Tomorrow is February 7th. The very first PACS1 awareness day. Feb 7th was chosen as it the day the first child was diagnosed. The first of 20 children. In the World. The parents of children with PACS1 are speaking up and out as loud as we can so another parent does not have to undertake the same journey. So that a parent, somewhere in this big world. will get their mystery solved sooner rather than later.
Honestly, the journey is freaking difficult.
Worth it, because hey BRIDGET. But difficult. The not knowing was while not killing me, was consuming me. I had to know, I refused to believe the unknown genetic mutation. Through a lovely reader I was given direction and for the first time left the comfort of our local hospital and began anew.

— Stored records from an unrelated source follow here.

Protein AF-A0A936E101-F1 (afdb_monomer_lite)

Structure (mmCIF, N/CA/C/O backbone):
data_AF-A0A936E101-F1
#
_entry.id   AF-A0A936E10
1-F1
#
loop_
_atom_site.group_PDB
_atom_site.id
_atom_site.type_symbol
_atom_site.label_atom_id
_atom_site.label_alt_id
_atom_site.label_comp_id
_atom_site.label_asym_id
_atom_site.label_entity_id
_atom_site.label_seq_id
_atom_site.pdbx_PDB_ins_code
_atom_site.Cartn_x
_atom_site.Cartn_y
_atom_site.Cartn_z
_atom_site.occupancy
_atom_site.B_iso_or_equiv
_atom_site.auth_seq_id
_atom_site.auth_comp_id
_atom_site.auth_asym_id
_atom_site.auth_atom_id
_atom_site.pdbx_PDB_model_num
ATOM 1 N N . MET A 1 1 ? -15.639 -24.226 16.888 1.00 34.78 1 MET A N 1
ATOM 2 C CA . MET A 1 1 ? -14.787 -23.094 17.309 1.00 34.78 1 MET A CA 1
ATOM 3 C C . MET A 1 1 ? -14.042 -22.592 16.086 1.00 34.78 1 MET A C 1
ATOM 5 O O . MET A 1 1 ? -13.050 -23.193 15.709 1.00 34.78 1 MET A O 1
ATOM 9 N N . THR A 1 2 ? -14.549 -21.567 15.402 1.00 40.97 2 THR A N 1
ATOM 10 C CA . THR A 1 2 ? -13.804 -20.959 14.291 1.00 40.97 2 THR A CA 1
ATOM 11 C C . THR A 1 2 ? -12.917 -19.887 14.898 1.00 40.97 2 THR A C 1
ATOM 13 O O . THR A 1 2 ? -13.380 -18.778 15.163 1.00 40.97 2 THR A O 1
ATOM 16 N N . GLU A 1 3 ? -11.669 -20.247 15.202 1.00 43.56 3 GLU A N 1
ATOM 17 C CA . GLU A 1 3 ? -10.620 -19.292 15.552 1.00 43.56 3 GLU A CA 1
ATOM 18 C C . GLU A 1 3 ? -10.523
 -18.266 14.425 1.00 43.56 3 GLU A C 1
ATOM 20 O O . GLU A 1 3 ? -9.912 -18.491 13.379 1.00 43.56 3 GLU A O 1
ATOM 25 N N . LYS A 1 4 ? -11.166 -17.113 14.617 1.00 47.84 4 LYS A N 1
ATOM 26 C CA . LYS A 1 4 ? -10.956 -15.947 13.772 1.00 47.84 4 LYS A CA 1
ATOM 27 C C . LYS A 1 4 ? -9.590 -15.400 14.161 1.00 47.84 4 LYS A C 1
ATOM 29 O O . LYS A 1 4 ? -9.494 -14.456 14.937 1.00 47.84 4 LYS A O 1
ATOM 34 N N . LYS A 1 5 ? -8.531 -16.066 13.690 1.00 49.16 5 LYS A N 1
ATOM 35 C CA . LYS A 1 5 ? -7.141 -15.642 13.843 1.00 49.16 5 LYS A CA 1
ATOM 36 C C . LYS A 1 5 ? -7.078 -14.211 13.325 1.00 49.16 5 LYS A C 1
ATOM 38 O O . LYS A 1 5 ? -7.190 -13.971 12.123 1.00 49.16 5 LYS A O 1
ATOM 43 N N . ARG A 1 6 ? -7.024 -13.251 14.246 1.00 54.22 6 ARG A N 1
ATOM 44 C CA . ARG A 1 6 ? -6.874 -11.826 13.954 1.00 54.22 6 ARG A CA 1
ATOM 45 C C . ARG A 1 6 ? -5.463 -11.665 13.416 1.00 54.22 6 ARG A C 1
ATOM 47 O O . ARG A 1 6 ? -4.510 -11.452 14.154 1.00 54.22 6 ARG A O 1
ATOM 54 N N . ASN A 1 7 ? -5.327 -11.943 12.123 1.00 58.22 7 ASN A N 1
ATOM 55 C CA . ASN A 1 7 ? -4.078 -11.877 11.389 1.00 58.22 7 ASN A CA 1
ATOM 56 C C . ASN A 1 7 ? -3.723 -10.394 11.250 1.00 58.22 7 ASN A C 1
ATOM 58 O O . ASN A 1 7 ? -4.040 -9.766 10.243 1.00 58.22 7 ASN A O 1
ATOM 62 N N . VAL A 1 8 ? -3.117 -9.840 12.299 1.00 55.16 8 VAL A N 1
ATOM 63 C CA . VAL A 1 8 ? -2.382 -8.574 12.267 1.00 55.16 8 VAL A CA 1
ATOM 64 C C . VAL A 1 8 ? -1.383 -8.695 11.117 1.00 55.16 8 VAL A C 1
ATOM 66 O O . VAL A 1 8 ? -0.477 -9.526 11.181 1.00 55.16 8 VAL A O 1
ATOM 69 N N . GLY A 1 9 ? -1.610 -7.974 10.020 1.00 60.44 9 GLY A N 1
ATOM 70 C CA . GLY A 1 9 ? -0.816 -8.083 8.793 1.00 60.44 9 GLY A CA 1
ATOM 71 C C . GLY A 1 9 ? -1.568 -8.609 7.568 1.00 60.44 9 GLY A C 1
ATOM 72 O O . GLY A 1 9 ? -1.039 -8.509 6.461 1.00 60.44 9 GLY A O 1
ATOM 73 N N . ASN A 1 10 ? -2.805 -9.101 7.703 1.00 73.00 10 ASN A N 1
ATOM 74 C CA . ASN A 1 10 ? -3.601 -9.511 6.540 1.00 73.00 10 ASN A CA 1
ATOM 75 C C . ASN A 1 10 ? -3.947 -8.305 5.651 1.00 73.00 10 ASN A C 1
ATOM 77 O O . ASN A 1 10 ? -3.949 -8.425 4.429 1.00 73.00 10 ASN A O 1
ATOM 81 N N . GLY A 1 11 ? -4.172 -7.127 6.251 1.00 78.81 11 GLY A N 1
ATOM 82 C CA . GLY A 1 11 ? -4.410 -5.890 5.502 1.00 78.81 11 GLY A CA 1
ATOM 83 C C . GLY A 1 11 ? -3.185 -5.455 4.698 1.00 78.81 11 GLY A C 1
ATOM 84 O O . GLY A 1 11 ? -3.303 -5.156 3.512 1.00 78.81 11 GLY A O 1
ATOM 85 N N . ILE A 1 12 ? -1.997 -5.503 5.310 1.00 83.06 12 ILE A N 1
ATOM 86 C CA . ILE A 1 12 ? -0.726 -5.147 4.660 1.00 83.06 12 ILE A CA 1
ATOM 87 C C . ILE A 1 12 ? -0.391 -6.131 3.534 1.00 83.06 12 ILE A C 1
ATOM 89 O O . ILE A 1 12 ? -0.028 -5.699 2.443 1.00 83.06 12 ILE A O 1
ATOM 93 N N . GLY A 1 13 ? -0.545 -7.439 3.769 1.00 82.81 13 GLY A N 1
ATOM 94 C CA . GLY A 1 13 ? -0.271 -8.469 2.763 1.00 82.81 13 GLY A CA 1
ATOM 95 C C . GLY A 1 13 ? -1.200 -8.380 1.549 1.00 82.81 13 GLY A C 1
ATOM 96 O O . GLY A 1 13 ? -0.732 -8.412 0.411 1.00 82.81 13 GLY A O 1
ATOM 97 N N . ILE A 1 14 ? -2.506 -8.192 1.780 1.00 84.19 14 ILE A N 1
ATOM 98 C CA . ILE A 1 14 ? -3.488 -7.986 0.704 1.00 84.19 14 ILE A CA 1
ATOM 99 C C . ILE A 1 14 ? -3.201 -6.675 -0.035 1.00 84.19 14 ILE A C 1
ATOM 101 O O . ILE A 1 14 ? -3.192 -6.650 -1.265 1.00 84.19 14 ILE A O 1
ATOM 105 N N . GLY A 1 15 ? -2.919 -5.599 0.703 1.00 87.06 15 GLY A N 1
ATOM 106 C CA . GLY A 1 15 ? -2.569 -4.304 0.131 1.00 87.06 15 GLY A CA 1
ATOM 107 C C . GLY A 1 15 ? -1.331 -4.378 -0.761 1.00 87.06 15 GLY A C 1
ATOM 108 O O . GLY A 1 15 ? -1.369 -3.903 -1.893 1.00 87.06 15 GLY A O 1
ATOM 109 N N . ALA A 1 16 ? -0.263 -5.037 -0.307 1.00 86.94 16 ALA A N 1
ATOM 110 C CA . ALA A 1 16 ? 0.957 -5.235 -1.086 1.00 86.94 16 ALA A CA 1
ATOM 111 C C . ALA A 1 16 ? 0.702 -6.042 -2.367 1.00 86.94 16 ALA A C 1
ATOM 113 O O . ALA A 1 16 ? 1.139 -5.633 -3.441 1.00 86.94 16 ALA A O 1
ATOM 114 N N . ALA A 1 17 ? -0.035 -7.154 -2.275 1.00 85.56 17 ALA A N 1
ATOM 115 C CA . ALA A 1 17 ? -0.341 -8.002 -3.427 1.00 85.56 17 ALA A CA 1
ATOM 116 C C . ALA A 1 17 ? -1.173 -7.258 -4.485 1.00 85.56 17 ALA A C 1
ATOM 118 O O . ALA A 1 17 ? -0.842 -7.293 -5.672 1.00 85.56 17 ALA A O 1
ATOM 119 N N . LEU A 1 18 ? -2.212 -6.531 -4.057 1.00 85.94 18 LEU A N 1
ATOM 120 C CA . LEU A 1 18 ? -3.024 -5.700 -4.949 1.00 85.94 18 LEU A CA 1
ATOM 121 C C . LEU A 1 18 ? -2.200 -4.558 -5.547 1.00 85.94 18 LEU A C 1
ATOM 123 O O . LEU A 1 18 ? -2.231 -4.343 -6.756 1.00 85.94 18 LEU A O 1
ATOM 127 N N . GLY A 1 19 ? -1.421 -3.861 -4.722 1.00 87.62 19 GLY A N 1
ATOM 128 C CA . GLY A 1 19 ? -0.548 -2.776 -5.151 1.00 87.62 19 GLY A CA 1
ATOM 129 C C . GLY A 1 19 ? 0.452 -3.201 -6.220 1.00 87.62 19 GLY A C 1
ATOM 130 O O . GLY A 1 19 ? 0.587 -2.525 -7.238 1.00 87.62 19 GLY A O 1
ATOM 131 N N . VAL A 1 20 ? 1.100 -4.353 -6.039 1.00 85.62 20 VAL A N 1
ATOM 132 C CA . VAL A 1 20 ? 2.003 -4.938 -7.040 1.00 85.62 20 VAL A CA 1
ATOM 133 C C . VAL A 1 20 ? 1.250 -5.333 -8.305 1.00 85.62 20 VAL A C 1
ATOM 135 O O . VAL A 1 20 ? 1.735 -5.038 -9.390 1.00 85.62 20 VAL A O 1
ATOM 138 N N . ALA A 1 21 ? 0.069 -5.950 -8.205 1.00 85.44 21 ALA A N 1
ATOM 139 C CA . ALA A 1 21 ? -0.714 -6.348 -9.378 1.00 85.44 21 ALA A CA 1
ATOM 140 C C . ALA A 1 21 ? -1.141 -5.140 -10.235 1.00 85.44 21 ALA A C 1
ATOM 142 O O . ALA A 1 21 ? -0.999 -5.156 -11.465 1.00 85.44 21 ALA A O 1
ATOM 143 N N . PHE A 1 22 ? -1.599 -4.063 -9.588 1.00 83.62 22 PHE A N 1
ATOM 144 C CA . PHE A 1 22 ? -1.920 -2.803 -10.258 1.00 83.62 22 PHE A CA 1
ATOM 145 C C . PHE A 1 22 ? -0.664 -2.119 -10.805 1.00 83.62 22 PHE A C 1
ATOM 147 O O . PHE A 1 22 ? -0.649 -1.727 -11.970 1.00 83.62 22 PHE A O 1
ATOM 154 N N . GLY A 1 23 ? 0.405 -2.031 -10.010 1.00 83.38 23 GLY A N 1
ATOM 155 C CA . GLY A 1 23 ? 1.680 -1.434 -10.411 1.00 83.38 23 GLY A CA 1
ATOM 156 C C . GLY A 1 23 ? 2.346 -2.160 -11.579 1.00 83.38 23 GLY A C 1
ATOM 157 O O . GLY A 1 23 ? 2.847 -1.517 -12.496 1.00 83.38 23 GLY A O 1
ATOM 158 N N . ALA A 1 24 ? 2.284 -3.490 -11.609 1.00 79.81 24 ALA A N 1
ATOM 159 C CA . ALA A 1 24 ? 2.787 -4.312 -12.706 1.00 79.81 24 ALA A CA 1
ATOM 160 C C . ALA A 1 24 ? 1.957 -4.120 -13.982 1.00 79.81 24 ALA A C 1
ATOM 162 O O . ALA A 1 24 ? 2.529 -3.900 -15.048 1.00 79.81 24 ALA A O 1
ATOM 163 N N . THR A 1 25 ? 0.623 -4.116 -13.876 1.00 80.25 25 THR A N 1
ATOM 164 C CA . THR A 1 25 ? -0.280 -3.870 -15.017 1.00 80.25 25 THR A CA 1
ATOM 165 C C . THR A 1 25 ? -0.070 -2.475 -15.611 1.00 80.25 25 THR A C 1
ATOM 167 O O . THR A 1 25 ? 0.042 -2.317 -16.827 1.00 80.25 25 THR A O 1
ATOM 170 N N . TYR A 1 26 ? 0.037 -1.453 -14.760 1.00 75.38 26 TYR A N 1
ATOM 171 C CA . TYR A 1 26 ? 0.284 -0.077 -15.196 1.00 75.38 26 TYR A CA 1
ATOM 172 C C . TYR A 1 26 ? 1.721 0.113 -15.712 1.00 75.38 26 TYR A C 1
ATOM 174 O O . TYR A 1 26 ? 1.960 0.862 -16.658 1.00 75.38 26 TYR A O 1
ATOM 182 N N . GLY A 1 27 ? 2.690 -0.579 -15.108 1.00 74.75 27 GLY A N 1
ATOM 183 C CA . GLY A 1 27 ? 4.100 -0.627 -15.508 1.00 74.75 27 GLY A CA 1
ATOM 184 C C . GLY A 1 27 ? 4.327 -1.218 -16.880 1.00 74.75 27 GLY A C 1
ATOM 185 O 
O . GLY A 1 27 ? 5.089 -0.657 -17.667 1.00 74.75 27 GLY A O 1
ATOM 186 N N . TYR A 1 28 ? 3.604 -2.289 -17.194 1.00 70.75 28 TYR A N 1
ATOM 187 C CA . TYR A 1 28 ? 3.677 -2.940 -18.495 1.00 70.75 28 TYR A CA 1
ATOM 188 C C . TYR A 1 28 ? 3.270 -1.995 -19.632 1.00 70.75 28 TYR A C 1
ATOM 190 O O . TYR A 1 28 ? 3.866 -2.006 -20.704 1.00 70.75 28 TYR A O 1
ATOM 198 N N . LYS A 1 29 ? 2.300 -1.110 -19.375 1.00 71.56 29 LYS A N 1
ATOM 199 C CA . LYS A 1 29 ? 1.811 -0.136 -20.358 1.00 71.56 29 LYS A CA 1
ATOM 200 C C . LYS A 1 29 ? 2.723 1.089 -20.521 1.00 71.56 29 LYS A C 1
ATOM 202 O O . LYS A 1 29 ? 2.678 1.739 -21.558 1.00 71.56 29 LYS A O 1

When we were first told that Bridget had PACS1 the doctor was honest: she had no idea what it meant. She also gave us some interesting information. She felt the reason why Bridget hadn’t been tested for PACS1 is that unless a doctor orders Exome or Gnome sequencing or they are aware of PACS1 they would not know to test for it.
This is where awareness comes in. A parent who has a child with similar symptoms might bring PACS1 to their geneticist’s attention. A doctor may be at a meeting and think, this sounds just like a child I am treating with an unknown genetic syndrome. Or they might see a photo and think hey this child looks so similar to patient X they could be siblings.
The picture above is Bridget and a little boy named Cooper. When Cooper’s mom first put the photos together we knew that we had the right diagnosis. The lips, the eyes, the ears, in just about everything. When I started reading the medical histories of children with PACS1 I could have taken Bridget’s name and superimposed it on almost every point.
It is amazing to me the commonalities of the children. This is why it is so important to make other families and physicians aware of the existence of the PACS1 gene mutation.
I am hoping every reader of this post today will share it. I am asking that you join the Facebook event (totally virtual, will not cost you a penny) and encourage your friends to do the same. Lastly, I hope that you remember our journey and on the off chance you meet someone or read a post where a parent is trying to find the answer for her child you remember PACS1. It might not be the answer, but it might put them on a journey and give them hope.
Bridget may be one of 20 today, but tomorrow? Let’s hope for that family she is one of thousands.